Assigned task: Among the records below, find the line that has "ATOM 157 O O"; from there, give the lines again exactly, and stop after the line that has "ATOM 173 N N".

Data supplied:

__________________________________________________

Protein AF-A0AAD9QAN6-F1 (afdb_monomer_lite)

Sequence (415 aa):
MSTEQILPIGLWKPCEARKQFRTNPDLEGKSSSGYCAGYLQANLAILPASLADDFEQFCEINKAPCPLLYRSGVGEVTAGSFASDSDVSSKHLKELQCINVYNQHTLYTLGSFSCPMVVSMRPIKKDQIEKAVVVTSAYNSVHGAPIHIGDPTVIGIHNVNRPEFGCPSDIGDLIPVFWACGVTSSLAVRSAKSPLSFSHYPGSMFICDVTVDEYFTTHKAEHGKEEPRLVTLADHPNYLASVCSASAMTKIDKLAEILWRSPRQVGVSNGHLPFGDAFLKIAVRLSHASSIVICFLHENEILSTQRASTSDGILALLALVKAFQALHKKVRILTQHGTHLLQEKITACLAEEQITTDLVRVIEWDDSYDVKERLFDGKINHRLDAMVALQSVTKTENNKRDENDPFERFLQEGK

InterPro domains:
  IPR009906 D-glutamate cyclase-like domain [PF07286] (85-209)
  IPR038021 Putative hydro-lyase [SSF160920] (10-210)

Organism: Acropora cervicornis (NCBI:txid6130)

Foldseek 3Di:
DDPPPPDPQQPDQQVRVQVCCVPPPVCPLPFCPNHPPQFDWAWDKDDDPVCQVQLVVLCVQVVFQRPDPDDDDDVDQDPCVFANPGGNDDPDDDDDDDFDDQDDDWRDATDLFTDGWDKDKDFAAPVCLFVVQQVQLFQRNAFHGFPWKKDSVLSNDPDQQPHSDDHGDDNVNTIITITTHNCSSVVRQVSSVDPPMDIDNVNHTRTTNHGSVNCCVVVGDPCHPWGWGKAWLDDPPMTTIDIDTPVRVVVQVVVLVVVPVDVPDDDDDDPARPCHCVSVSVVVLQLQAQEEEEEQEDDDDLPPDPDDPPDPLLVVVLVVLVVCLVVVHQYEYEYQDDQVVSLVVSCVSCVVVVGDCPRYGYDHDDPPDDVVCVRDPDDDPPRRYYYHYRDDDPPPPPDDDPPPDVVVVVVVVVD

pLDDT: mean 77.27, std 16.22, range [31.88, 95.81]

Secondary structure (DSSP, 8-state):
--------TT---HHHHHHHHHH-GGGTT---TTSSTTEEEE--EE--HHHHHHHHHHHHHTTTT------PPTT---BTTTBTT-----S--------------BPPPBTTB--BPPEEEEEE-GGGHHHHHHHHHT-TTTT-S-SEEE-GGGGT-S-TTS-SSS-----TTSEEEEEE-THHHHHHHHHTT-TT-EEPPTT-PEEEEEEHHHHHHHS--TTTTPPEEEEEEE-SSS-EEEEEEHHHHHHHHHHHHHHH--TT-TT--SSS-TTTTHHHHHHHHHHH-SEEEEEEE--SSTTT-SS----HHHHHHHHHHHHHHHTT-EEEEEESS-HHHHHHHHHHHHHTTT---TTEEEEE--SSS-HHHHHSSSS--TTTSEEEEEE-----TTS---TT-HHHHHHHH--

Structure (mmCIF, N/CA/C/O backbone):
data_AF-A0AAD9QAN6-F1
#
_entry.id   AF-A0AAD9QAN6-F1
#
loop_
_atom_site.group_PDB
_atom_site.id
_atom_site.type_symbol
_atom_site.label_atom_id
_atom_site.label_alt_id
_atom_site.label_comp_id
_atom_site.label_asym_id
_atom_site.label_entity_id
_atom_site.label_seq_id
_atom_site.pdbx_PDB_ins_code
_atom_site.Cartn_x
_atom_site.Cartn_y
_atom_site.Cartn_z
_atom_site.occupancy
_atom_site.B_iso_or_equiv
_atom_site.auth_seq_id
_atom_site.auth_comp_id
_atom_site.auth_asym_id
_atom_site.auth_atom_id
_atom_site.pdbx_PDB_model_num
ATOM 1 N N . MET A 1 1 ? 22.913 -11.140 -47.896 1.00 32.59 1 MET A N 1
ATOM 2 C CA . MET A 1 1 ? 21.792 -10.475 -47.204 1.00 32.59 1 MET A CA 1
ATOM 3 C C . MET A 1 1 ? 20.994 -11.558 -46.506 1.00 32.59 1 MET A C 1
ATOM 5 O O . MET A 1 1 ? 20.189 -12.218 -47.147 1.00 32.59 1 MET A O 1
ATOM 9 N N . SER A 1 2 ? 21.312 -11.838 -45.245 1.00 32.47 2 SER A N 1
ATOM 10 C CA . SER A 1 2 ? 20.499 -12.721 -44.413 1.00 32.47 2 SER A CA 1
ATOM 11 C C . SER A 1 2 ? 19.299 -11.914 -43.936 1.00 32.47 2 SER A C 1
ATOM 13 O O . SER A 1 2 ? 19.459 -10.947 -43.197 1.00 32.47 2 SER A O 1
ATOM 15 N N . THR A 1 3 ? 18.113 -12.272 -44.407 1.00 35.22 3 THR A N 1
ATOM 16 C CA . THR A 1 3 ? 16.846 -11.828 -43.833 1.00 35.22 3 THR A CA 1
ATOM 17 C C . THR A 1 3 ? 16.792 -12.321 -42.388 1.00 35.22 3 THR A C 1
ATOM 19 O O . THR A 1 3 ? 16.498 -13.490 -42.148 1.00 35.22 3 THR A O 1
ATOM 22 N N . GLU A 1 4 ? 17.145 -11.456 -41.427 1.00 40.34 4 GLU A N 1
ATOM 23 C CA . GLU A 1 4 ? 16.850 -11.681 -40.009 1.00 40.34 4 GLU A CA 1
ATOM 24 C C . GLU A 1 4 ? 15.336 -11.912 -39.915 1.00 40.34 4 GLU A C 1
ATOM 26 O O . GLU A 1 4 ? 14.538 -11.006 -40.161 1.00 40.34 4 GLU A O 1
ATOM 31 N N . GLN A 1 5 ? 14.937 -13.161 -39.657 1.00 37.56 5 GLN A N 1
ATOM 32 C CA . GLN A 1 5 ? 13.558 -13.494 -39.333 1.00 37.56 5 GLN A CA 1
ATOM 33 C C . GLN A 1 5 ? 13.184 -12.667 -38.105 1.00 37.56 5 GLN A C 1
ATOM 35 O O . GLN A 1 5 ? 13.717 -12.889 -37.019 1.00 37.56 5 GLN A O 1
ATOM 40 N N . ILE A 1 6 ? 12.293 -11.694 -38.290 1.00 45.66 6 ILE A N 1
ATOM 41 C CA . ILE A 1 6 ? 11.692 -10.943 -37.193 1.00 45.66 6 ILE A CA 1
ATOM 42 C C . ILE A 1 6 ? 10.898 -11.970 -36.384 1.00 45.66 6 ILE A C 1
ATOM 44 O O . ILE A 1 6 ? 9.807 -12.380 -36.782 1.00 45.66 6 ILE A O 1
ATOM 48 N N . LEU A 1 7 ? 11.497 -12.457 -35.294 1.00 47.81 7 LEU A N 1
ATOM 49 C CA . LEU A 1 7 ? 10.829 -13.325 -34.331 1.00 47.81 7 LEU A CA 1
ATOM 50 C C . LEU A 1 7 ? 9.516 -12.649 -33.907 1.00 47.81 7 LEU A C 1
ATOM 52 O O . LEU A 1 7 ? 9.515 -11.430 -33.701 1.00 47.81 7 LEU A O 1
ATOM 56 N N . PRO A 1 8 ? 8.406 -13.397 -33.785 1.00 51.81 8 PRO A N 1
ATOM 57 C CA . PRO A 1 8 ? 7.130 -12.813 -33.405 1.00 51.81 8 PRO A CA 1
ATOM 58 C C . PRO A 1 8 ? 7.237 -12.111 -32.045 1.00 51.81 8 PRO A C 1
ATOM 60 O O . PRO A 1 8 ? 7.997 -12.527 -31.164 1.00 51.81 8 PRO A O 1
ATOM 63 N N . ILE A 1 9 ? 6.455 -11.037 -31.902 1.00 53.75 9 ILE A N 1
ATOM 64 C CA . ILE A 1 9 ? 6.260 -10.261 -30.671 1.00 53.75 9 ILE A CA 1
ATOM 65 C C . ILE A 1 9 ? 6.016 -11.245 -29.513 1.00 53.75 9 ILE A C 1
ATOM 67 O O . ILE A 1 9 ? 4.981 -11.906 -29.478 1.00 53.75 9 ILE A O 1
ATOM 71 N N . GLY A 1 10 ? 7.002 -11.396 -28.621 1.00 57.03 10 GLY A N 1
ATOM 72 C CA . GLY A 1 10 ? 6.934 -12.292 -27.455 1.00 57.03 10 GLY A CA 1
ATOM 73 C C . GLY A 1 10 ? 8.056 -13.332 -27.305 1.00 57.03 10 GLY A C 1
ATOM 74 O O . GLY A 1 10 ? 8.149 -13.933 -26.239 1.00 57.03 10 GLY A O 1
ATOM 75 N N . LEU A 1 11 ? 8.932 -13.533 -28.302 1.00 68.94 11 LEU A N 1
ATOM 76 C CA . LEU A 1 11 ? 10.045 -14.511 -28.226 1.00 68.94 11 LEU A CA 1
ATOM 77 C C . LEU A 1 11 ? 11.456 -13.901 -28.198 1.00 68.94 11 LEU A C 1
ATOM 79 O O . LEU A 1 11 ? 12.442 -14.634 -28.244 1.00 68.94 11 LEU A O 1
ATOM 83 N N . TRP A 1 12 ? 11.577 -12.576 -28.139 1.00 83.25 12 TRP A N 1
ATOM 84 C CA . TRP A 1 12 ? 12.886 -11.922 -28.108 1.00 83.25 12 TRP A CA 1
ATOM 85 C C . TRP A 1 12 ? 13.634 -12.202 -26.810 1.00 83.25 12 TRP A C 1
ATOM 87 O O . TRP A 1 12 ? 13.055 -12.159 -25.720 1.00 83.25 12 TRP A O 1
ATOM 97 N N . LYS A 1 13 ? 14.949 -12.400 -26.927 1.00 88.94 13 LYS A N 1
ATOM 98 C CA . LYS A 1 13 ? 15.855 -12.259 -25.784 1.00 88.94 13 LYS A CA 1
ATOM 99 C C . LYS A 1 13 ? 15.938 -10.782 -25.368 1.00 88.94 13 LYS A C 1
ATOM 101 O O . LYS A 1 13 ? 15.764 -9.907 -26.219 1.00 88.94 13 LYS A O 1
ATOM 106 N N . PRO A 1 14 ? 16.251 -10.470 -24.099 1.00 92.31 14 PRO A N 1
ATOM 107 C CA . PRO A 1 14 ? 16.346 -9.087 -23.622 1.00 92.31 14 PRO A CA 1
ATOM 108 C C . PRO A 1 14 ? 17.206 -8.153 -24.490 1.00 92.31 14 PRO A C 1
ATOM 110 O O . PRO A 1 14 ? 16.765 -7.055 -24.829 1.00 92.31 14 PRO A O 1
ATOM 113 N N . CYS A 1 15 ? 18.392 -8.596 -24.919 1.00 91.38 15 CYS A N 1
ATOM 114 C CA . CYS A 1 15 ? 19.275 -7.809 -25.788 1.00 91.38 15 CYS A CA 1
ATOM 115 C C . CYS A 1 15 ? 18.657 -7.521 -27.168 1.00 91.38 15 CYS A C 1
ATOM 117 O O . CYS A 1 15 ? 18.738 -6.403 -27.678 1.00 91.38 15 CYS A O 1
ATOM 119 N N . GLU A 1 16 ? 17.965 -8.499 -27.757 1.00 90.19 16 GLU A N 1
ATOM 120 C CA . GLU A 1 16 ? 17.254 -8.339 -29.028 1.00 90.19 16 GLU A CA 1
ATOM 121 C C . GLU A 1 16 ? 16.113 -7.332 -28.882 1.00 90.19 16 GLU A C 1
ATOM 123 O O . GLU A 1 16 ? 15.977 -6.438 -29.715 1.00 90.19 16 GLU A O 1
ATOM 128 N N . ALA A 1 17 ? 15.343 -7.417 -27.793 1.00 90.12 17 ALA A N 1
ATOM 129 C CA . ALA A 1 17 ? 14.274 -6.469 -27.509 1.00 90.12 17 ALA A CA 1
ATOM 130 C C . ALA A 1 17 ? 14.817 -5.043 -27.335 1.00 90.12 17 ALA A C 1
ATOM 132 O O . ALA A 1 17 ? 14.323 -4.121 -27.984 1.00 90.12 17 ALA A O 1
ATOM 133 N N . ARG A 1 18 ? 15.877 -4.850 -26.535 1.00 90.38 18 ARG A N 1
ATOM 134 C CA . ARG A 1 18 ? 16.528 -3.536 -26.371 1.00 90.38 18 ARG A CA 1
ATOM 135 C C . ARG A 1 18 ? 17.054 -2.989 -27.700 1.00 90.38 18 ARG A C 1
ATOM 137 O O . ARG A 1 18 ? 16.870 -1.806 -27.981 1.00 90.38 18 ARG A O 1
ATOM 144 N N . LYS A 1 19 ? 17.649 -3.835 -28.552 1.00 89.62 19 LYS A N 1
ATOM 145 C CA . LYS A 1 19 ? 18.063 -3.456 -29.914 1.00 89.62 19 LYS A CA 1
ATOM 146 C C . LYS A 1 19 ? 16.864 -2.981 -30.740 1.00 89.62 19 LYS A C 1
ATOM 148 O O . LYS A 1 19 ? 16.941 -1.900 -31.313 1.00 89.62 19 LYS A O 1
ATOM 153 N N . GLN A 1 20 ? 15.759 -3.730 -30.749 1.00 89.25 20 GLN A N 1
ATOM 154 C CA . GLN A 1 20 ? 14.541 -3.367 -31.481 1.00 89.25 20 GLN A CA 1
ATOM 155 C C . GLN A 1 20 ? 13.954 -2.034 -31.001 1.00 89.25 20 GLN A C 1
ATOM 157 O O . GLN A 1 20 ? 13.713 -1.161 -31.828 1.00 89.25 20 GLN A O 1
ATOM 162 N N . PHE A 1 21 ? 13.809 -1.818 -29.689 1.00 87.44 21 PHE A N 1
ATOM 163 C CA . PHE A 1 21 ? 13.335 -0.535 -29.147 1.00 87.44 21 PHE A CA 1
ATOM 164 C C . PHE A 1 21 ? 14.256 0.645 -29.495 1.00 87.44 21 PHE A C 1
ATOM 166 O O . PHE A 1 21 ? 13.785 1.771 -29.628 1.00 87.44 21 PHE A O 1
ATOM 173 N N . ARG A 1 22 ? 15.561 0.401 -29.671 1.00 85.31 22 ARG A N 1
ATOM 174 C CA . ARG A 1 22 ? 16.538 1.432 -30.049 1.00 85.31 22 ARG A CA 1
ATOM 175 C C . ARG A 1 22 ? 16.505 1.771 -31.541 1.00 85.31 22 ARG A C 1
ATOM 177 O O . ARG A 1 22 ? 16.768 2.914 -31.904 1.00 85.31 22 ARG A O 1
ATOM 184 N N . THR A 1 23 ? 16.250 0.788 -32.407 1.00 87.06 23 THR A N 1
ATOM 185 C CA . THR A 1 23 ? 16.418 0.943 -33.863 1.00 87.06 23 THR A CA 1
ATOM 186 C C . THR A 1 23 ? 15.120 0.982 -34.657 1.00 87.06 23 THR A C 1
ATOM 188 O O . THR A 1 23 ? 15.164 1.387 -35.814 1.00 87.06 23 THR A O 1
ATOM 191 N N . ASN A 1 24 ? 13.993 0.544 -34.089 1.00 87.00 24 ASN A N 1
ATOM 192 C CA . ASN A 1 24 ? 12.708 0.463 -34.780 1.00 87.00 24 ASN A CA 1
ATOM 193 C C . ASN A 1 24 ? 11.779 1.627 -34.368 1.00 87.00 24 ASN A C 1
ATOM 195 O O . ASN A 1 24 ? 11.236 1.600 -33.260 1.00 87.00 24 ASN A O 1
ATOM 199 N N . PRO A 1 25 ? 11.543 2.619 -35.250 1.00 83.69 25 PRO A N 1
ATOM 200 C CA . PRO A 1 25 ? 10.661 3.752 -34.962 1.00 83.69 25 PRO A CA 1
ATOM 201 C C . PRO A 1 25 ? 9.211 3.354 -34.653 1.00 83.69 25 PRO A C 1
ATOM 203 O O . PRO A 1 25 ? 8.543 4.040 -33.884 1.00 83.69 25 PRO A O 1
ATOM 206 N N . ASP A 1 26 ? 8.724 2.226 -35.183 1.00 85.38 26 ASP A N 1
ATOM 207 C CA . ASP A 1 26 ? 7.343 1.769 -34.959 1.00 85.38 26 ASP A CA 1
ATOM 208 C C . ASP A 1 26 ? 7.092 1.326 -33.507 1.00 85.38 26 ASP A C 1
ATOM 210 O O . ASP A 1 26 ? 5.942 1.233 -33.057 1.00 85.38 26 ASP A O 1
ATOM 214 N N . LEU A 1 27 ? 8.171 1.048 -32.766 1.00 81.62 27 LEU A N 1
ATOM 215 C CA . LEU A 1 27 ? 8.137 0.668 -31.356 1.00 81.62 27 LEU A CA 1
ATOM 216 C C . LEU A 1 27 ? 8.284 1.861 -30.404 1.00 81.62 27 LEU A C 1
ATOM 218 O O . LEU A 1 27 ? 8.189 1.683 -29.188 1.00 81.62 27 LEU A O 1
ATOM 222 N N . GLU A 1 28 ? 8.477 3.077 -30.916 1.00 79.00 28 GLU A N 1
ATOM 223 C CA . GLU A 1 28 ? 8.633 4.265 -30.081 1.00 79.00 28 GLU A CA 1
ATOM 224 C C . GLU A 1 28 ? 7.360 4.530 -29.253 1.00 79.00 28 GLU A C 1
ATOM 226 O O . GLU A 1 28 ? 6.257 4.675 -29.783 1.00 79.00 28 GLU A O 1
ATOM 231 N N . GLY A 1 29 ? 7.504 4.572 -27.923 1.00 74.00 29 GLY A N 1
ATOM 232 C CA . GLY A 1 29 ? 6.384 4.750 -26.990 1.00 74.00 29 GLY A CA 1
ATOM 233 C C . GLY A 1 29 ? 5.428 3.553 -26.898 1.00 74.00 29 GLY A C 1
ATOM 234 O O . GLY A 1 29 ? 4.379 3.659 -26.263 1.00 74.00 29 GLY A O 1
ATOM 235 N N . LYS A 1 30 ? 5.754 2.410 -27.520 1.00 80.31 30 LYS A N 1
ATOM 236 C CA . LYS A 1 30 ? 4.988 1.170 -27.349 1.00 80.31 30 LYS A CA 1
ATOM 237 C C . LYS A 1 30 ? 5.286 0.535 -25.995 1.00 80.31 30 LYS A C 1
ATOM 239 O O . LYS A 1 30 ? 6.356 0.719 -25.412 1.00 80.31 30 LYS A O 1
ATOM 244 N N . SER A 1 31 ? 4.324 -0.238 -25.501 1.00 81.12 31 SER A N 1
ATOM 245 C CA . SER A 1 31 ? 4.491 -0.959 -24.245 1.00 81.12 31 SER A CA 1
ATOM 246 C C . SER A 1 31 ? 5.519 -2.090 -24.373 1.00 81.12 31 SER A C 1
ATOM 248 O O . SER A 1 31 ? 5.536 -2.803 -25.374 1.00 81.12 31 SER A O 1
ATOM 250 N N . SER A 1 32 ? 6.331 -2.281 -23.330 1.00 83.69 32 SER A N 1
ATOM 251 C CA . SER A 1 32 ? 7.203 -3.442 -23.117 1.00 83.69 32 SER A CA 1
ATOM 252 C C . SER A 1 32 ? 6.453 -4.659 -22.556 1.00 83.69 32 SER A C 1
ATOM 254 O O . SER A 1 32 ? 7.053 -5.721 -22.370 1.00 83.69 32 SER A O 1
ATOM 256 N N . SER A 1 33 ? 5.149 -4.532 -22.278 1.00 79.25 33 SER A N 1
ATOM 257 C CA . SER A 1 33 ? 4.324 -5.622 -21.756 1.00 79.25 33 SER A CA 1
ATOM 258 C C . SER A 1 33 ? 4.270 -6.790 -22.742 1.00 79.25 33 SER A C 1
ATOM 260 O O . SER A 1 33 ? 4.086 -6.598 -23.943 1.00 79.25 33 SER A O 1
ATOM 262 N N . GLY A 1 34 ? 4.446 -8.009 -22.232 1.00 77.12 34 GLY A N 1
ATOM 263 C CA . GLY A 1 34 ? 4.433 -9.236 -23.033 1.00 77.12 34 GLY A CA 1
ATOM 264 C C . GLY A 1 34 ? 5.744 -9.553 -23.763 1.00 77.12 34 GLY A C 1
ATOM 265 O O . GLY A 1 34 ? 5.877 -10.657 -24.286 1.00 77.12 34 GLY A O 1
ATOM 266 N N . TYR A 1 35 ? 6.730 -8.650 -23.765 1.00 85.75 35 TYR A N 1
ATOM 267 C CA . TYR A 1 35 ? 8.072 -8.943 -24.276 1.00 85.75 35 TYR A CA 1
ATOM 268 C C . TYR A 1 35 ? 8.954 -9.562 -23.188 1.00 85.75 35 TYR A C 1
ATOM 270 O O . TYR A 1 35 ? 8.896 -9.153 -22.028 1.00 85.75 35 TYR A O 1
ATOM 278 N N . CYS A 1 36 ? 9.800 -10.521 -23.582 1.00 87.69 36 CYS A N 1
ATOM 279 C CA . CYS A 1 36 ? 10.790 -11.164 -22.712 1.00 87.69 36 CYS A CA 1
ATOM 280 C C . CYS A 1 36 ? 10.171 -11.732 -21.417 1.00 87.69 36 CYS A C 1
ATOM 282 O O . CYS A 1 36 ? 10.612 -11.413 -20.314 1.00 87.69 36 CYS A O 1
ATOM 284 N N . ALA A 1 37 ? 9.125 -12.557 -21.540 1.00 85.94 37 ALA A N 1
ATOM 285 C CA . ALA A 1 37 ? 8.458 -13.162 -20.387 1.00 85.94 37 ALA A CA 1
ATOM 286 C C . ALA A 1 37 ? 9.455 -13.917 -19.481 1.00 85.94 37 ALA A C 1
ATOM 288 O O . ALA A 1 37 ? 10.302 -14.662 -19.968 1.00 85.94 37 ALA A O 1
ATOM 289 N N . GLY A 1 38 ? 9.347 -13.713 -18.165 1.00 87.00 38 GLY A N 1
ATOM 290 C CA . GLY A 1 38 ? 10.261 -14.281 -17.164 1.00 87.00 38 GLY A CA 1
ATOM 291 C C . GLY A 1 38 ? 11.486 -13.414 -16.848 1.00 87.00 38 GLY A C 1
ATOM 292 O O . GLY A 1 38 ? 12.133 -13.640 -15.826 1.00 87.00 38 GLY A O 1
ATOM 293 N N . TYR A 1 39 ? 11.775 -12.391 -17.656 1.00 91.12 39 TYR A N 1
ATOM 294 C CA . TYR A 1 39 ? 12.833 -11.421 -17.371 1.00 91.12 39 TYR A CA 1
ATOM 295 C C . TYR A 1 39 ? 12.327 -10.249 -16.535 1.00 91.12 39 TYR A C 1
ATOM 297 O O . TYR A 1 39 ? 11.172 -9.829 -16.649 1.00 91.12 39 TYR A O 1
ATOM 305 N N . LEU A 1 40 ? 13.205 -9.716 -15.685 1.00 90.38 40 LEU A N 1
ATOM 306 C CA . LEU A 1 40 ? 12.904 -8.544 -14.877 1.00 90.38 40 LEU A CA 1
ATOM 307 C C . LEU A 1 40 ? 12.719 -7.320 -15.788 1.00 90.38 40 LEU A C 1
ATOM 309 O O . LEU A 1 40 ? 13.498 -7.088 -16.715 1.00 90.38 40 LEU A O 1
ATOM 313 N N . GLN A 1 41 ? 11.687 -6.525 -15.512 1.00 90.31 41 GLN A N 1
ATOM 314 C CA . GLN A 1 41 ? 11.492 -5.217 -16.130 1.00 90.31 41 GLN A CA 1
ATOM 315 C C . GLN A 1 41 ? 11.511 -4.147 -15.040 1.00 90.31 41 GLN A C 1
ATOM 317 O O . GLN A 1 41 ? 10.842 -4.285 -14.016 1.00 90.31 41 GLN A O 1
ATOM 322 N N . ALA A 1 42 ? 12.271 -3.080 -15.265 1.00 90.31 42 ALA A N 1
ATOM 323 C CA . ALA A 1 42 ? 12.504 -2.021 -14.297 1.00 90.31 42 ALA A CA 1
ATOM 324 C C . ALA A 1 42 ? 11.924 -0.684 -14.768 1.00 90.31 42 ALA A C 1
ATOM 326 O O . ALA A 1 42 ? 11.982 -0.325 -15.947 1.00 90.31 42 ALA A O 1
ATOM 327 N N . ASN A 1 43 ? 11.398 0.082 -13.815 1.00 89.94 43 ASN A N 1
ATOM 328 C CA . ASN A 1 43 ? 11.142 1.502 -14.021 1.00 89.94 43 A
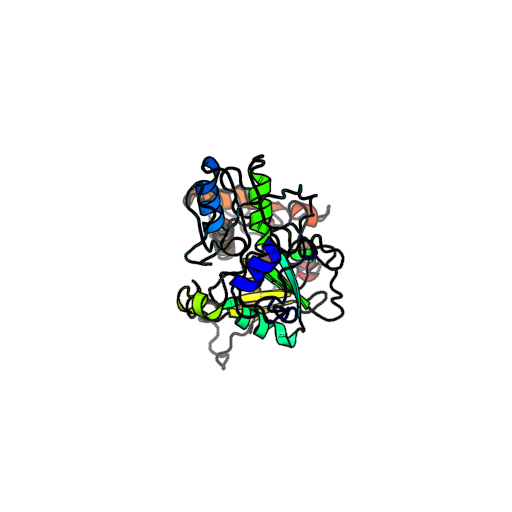SN A CA 1
ATOM 329 C C . ASN A 1 43 ? 12.480 2.255 -14.050 1.00 89.94 43 ASN A C 1
ATOM 331 O O . ASN A 1 43 ? 13.446 1.836 -13.417 1.00 89.94 43 ASN A O 1
ATOM 335 N N . LEU A 1 44 ? 12.524 3.378 -14.765 1.00 89.88 44 LEU A N 1
ATOM 336 C CA . LEU A 1 44 ? 13.721 4.212 -14.896 1.00 89.88 44 LEU A CA 1
ATOM 337 C C . LEU A 1 44 ? 13.483 5.617 -14.338 1.00 89.88 44 LEU A C 1
ATOM 339 O O . LEU A 1 44 ? 12.464 6.238 -14.650 1.00 89.88 44 LEU A O 1
ATOM 343 N N . ALA A 1 45 ? 14.454 6.126 -13.585 1.00 91.88 45 ALA A N 1
ATOM 344 C CA . ALA A 1 45 ? 14.544 7.504 -13.119 1.00 91.88 45 ALA A CA 1
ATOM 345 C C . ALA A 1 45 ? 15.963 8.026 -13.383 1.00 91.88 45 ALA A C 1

__________________________________________________

Answer to this problem:
ATOM 157 O O . GLN A 1 20 ? 13.713 -1.161 -31.828 1.00 89.25 20 GLN A O 1
ATOM 162 N N . PHE A 1 21 ? 13.809 -1.818 -29.689 1.00 87.44 21 PHE A N 1
ATOM 163 C CA . PHE A 1 21 ? 13.335 -0.535 -29.147 1.00 87.44 21 PHE A CA 1
ATOM 164 C C . PHE A 1 21 ? 14.256 0.645 -29.495 1.00 87.44 21 PHE A C 1
ATOM 166 O O . PHE A 1 21 ? 13.785 1.771 -29.628 1.00 87.44 21 PHE A O 1
ATOM 173 N N . ARG A 1 22 ? 15.561 0.401 -29.671 1.00 85.31 22 ARG A N 1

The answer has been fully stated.